Marriage Fraud: Responding to a Real or Exaggerated Crisis?

It’s easy to understand the anger following the recent news story about a Canadian woman who married a Cuban man, only to have him leave her days after he arrived here. Her story is not a happy one. It is certainly something that worked its way through our discussion threads within the Ontario Humanist Society.

As is often the case, that story helped encourage others to come forward — telling their stories of marriage fraud. In one case, a Toronto man married a Cuban woman he met and then visited four times. She left him after her daughter arrived. The man says he was left broken-hearted — and more — he was left paying a $3,800 bill from the province for welfare benefits his “wife” has since collected. Awful and unfair for sure. Marriage fraud is not to be taken lightly.

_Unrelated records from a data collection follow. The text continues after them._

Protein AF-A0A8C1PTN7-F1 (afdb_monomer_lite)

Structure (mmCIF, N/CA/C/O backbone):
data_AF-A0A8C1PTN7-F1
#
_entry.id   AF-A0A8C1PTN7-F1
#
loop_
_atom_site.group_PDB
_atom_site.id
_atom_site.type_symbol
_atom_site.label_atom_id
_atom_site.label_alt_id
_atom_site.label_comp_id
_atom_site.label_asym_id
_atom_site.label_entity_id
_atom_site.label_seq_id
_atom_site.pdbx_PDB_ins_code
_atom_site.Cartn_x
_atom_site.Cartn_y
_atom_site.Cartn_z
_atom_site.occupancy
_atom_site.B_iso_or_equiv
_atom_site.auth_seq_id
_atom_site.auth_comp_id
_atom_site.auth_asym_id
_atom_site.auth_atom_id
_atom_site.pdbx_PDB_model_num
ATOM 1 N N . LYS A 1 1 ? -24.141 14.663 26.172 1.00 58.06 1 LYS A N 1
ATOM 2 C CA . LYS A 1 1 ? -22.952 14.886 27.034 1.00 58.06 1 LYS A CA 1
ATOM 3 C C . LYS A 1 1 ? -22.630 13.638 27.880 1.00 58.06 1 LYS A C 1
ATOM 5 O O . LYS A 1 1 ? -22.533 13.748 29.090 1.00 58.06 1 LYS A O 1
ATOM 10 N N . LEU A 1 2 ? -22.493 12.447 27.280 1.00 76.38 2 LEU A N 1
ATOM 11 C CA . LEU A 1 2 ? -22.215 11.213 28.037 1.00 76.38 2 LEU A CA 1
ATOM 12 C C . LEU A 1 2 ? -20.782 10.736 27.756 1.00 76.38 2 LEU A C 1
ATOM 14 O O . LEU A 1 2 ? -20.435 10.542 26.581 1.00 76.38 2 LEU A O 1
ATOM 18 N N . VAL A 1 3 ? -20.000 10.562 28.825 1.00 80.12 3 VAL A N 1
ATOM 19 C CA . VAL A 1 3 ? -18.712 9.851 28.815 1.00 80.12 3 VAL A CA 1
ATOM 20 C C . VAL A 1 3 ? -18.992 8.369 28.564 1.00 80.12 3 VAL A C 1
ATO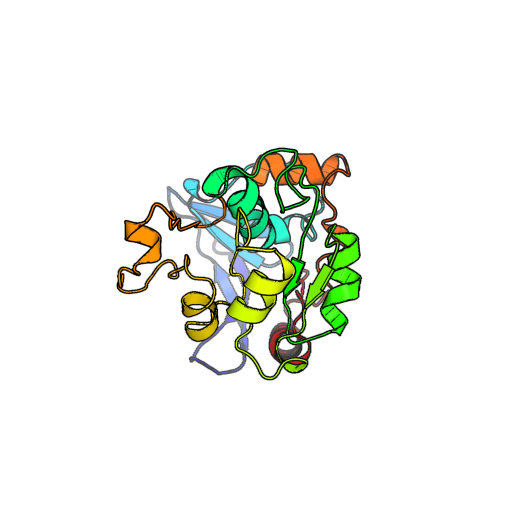M 22 O O . VAL A 1 3 ? -19.933 7.807 29.127 1.00 80.12 3 VAL A O 1
ATOM 25 N N . ARG A 1 4 ? -18.237 7.752 27.657 1.00 84.50 4 ARG A N 1
ATOM 26 C CA . ARG A 1 4 ? -18.364 6.333 27.288 1.00 84.50 4 ARG A CA 1
ATOM 27 C C . ARG A 1 4 ? -17.101 5.594 27.717 1.00 84.50 4 ARG A C 1
ATOM 29 O O . ARG A 1 4 ? -16.050 6.210 27.805 1.00 84.50 4 ARG A O 1
ATOM 36 N N . LYS A 1 5 ? -17.206 4.292 27.948 1.00 87.12 5 LYS A N 1
ATOM 37 C CA . LYS A 1 5 ? -16.051 3.406 28.105 1.00 87.12 5 LYS A CA 1
ATOM 38 C C . LYS A 1 5 ? -15.865 2.604 26.821 1.00 87.12 5 LYS A C 1
ATOM 40 O O . LYS A 1 5 ? -16.869 2.209 26.220 1.00 87.12 5 LYS A O 1
ATOM 45 N N . CYS A 1 6 ? -14.624 2.397 26.401 1.00 88.94 6 CYS A N 1
ATOM 46 C CA . CYS A 1 6 ? -14.276 1.467 25.332 1.00 88.94 6 CYS A CA 1
ATOM 47 C C . CYS A 1 6 ? -12.937 0.803 25.588 1.00 88.94 6 CYS A C 1
ATOM 49 O O . CYS A 1 6 ? -12.133 1.285 26.378 1.00 88.94 6 CYS A O 1
ATOM 51 N N . LYS A 1 7 ? -12.712 -0.288 24.870 1.00 89.50 7 LYS A N 1
ATOM 52 C CA . LYS A 1 7 ? -11.417 -0.938 24.781 1.00 89.50 7 LYS A CA 1
ATOM 53 C C . LYS A 1 7 ? -10.521 -0.172 23.808 1.00 89.50 7 LYS A C 1
ATOM 55 O O . LYS A 1 7 ? -11.018 0.265 22.770 1.00 89.50 7 LYS A O 1
ATOM 60 N N . ASP A 1 8 ? -9.245 -0.023 24.132 1.00 90.38 8 ASP A N 1
ATOM 61 C CA . ASP A 1 8 ? -8.262 0.646 23.277 1.00 90.38 8 ASP A CA 1
ATOM 62 C C . ASP A 1 8 ? -6.876 -0.001 23.404 1.00 90.38 8 ASP A C 1
ATOM 64 O O . ASP A 1 8 ? -6.605 -0.705 24.382 1.00 90.38 8 ASP A O 1
ATOM 68 N N . ALA A 1 9 ? -6.020 0.224 22.409 1.00 91.06 9 ALA A N 1
ATOM 69 C CA . ALA A 1 9 ? -4.620 -0.182 22.419 1.00 91.06 9 ALA A CA 1
ATOM 70 C C . ALA A 1 9 ? -3.734 1.040 22.689 1.00 91.06 9 ALA A C 1
ATOM 72 O O . ALA A 1 9 ? -3.641 1.948 21.862 1.00 91.06 9 ALA A O 1
ATOM 73 N N . VAL A 1 10 ? -3.077 1.065 23.847 1.00 92.25 10 VAL A N 1
ATOM 74 C CA . VAL A 1 10 ? -2.347 2.232 24.346 1.00 92.25 10 VAL A CA 1
ATOM 75 C C . VAL A 1 10 ? -0.841 1.993 24.272 1.00 92.25 10 VAL A C 1
ATOM 77 O O . VAL A 1 10 ? -0.324 0.968 24.717 1.00 92.25 10 VAL A O 1
ATOM 80 N N . ALA A 1 11 ? -0.126 2.963 23.701 1.00 93.06 11 ALA A N 1
ATOM 81 C CA . ALA A 1 11 ? 1.329 3.036 23.749 1.00 93.06 11 ALA A CA 1
ATOM 82 C C . ALA A 1 11 ? 1.743 3.989 24.874 1.00 93.06 11 ALA A C 1
ATOM 84 O O . ALA A 1 11 ? 1.560 5.201 24.756 1.00 93.06 11 ALA A O 1
ATOM 85 N N . TRP A 1 12 ? 2.308 3.455 25.955 1.00 92.44 12 TRP A N 1
ATOM 86 C CA . TRP A 1 12 ? 2.820 4.273 27.062 1.00 92.44 12 TRP A CA 1
ATOM 87 C C . TRP A 1 12 ? 4.254 4.751 26.838 1.00 92.44 12 TRP A C 1
ATOM 89 O O . TRP A 1 12 ? 4.635 5.824 27.297 1.00 92.44 12 TRP A O 1
ATOM 99 N N . GLU A 1 13 ? 5.036 3.966 26.101 1.00 92.56 13 GLU A N 1
ATOM 100 C CA . GLU A 1 13 ? 6.440 4.223 25.802 1.00 92.56 13 GLU A CA 1
ATOM 101 C C . GLU A 1 13 ? 6.741 3.822 24.355 1.00 92.56 13 GLU A C 1
ATOM 103 O O . GLU A 1 13 ? 6.105 2.924 23.795 1.00 92.56 13 GLU A O 1
ATOM 108 N N . ALA A 1 14 ? 7.724 4.481 23.740 1.00 89.69 14 ALA A N 1
ATOM 109 C CA . ALA A 1 14 ? 8.202 4.097 22.418 1.00 89.69 14 ALA A CA 1
ATOM 110 C C . ALA A 1 14 ? 8.819 2.688 22.454 1.00 89.69 14 ALA A C 1
ATOM 112 O O . ALA A 1 14 ? 9.464 2.313 23.430 1.00 89.69 14 ALA A O 1
ATOM 113 N N . GLU A 1 15 ? 8.633 1.922 21.375 1.00 87.12 15 GLU A N 1
ATOM 114 C CA . GLU A 1 15 ? 9.224 0.583 21.179 1.00 87.12 15 GLU A CA 1
ATOM 115 C C . GLU A 1 15 ? 8.792 -0.491 22.197 1.00 87.12 15 GLU A C 1
ATOM 117 O O . GLU A 1 15 ? 9.340 -1.595 22.218 1.00 87.12 15 GLU A O 1
ATOM 122 N N . LYS A 1 16 ? 7.788 -0.209 23.030 1.00 92.94 16 LYS A N 1
ATOM 123 C CA . LYS A 1 16 ? 7.158 -1.200 23.906 1.00 92.94 16 LYS A CA 1
ATOM 124 C C . LYS A 1 16 ? 5.895 -1.766 23.267 1.00 92.94 16 LYS A C 1
ATOM 126 O O . LYS A 1 16 ? 5.266 -1.130 22.423 1.00 92.94 16 LYS A O 1
ATOM 131 N N . ALA A 1 17 ? 5.531 -2.974 23.693 1.00 92.50 17 ALA A N 1
ATOM 132 C CA . ALA A 1 17 ? 4.263 -3.585 23.321 1.00 92.50 17 ALA A CA 1
ATOM 133 C C . ALA A 1 17 ? 3.089 -2.710 23.778 1.00 92.50 17 ALA A C 1
ATOM 135 O O . ALA A 1 17 ? 3.144 -2.079 24.837 1.00 92.50 17 ALA A O 1
ATOM 136 N N . LEU A 1 18 ? 2.021 -2.703 22.987 1.00 94.25 18 LEU A N 1
ATOM 137 C CA . LEU A 1 18 ? 0.793 -1.995 23.324 1.00 94.25 18 LEU A CA 1
ATOM 138 C C . LEU A 1 18 ? 0.065 -2.723 24.450 1.00 94.25 18 LEU A C 1
ATOM 140 O O . LEU A 1 18 ? -0.049 -3.954 24.435 1.00 94.25 18 LEU A O 1
ATOM 144 N N . SER A 1 19 ? -0.467 -1.962 25.399 1.00 94.56 19 SER A N 1
ATOM 145 C CA . SER A 1 19 ? -1.393 -2.478 26.399 1.00 94.56 19 SER A CA 1
ATOM 146 C C . SER A 1 19 ? -2.825 -2.359 25.889 1.00 94.56 19 SER A C 1
ATOM 148 O O . SER A 1 19 ? -3.191 -1.397 25.217 1.00 94.56 19 SER A O 1
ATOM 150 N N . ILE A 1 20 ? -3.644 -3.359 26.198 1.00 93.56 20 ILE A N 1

However, in the modern world where people marry — often with great success — after meeting through online networks, we must not be too quick to judge others who follow their hearts and marry “foreign” love interests. The warning signs are not always apparent. I have conducted wedding ceremonies with couples from different parts of the world who met online or on holiday or simply after knowing each other after a very short time. There are always inherent risks involved — emotional, physical and monetary — and there are never guarantees of a successful marriage. One woman I know actually tested the waters closer to home — having her then-boyfriend from Honduras come to Canada several times for several months at a time just on a visitors’ visa. In the end, that relationship played itself out and fizzled out before any long term mistakes might have been made. The problem is, it’s not always easy to obtain those visas – particularly when you come from poorer countries.

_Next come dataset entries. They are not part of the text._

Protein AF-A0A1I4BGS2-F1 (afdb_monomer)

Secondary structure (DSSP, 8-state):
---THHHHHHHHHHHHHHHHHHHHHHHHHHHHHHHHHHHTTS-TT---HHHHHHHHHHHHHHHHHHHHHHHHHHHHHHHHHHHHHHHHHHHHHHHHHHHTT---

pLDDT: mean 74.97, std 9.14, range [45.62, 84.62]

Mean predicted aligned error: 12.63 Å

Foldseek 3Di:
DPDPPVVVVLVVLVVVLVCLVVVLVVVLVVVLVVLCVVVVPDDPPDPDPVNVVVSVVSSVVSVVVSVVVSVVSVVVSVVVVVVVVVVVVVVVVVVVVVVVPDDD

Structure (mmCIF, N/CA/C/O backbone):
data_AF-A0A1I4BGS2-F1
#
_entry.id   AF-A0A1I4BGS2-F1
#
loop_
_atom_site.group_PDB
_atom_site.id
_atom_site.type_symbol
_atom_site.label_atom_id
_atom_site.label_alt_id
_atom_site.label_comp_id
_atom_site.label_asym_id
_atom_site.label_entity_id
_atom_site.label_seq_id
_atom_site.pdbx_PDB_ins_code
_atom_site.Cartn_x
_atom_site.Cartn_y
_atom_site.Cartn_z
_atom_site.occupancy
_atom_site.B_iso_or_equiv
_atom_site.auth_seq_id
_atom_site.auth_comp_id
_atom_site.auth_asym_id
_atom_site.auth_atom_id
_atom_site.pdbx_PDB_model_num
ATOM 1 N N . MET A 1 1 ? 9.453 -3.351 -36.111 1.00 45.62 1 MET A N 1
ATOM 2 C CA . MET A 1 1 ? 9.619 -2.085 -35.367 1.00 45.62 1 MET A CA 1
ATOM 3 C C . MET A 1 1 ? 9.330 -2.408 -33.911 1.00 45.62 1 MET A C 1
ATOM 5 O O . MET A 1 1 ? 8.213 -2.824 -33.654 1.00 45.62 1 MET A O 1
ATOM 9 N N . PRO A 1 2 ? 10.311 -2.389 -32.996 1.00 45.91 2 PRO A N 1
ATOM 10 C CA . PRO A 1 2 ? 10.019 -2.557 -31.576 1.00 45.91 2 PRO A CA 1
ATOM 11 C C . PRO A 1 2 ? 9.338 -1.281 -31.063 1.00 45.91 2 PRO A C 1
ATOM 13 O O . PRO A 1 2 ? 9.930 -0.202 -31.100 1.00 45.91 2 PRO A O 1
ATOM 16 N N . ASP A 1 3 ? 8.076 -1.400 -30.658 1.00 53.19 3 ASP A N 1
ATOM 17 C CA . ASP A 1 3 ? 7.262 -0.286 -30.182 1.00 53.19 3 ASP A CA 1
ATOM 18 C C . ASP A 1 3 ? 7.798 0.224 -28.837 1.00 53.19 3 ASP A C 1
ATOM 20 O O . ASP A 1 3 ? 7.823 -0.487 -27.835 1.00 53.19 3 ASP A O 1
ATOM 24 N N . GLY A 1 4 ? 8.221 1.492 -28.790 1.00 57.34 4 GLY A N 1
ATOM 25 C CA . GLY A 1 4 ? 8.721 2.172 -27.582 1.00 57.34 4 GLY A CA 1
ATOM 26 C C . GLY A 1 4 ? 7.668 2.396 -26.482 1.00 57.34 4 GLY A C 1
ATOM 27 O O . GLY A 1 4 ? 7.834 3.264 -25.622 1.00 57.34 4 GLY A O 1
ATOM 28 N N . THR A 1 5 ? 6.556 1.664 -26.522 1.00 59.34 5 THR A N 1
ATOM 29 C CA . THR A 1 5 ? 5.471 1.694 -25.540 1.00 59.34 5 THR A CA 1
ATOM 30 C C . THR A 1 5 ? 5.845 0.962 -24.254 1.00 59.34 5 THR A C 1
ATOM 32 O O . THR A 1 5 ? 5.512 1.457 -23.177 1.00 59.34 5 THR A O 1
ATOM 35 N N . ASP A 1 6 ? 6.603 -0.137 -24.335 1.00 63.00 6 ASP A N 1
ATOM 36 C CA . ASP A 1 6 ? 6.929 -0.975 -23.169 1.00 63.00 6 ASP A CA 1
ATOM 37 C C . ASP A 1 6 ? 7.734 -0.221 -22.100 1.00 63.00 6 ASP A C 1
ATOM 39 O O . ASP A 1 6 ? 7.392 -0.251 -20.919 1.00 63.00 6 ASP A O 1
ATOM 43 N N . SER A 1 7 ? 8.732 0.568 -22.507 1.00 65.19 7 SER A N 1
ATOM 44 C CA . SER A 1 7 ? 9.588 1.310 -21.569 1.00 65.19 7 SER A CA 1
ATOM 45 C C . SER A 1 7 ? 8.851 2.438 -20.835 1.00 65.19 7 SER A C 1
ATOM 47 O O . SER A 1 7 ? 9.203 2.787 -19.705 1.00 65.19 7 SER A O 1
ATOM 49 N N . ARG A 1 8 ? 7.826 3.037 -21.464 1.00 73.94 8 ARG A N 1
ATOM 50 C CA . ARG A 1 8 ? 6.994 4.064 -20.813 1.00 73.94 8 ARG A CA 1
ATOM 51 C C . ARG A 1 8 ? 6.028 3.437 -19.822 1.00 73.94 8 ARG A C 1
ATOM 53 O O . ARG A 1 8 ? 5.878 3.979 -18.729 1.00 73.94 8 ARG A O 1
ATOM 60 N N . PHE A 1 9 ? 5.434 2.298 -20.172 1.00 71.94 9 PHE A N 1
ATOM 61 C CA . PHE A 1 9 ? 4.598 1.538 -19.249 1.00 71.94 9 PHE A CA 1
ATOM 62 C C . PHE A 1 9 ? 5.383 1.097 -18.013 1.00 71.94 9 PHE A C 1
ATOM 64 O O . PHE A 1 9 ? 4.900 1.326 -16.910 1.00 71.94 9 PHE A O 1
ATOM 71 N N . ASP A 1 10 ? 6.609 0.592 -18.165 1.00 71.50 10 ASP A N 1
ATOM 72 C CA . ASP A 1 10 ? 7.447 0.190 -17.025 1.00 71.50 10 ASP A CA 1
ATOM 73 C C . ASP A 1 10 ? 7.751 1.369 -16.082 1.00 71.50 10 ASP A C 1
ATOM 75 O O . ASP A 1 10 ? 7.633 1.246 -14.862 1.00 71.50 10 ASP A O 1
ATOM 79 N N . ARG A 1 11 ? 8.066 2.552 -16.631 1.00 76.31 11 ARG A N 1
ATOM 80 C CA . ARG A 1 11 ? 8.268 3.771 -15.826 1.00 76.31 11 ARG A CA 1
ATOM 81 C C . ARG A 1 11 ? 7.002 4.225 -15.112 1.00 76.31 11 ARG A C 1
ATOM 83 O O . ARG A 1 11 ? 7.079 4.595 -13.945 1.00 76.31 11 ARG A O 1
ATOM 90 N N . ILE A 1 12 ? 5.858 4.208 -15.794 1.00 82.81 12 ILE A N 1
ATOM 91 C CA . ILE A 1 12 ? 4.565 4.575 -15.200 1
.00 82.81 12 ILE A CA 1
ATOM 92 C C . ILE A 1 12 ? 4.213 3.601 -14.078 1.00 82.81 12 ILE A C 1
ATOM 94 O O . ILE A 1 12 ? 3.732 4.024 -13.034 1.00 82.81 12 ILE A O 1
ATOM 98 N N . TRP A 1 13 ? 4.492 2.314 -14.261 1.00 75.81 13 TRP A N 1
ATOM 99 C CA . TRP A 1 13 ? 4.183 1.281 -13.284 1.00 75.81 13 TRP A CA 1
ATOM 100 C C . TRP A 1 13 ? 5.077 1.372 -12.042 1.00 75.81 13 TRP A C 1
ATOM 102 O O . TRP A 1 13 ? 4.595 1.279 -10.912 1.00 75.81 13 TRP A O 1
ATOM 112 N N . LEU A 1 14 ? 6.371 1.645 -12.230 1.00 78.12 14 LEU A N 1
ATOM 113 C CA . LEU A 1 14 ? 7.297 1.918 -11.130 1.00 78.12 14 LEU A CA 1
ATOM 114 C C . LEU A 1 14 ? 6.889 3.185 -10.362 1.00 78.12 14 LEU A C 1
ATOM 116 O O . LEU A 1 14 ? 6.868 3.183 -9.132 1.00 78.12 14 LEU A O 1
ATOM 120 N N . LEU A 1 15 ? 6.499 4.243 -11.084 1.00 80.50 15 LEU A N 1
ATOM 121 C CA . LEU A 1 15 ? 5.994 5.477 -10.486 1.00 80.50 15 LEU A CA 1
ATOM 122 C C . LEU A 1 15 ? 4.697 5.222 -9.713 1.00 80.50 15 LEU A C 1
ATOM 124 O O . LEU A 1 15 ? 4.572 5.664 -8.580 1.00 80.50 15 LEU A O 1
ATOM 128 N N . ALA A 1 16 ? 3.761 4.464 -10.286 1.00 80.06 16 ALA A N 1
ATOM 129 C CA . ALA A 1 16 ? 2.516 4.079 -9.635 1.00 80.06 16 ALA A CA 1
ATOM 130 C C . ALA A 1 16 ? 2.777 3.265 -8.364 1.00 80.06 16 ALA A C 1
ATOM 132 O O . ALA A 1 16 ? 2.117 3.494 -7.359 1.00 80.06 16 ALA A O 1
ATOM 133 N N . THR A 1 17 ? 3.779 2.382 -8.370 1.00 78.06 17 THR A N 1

What some worry about however, is that anecdotal or as one article argues “minimal and unconvincing evidence” is being used as a basis for changes in government policy such as the amendments to Immigration and Refugee Protection Regulations, which now include a probationary period for sponsored partners, similar to the United States, the U.K. and Australia for instance — a move some critics fear will in fact “disproportionately impact and expose sponsored partners to abuse and violence“.

These same critics write that we must be careful to protect our rights as Canadians — historically free to sponsor “foreign spouses, common law and conjugal partners“. It’s not like even that’s been easy with processing times for spousal visas having grown longer over the years. We also know that there are many hardworking people who have left their families in order to better support them — by working here in Canada – only to find growing wait times to sponsor their families. Some are waiting years and years before having spouses and children arrive here — becoming increasingly disconnected from the families they are supporting — a family reunification nightmare that is having a negative impact on the women and men here and in their families back in their birth countries.

Let’s be clear: I feel nothing but sympathy for these poor souls who thought they were embarking on an honest relationship and there should be the funds available to properly investigate claims of marriage fraud. However, I believe we need to continue to be compassionate — with open minds and hearts when it comes to love, marriage and our honest efforts to build families — even if we can’t always be entirely sure — because for all those dishonest cases, there are many, many honest ones — who will fall through those ever-widening cracks.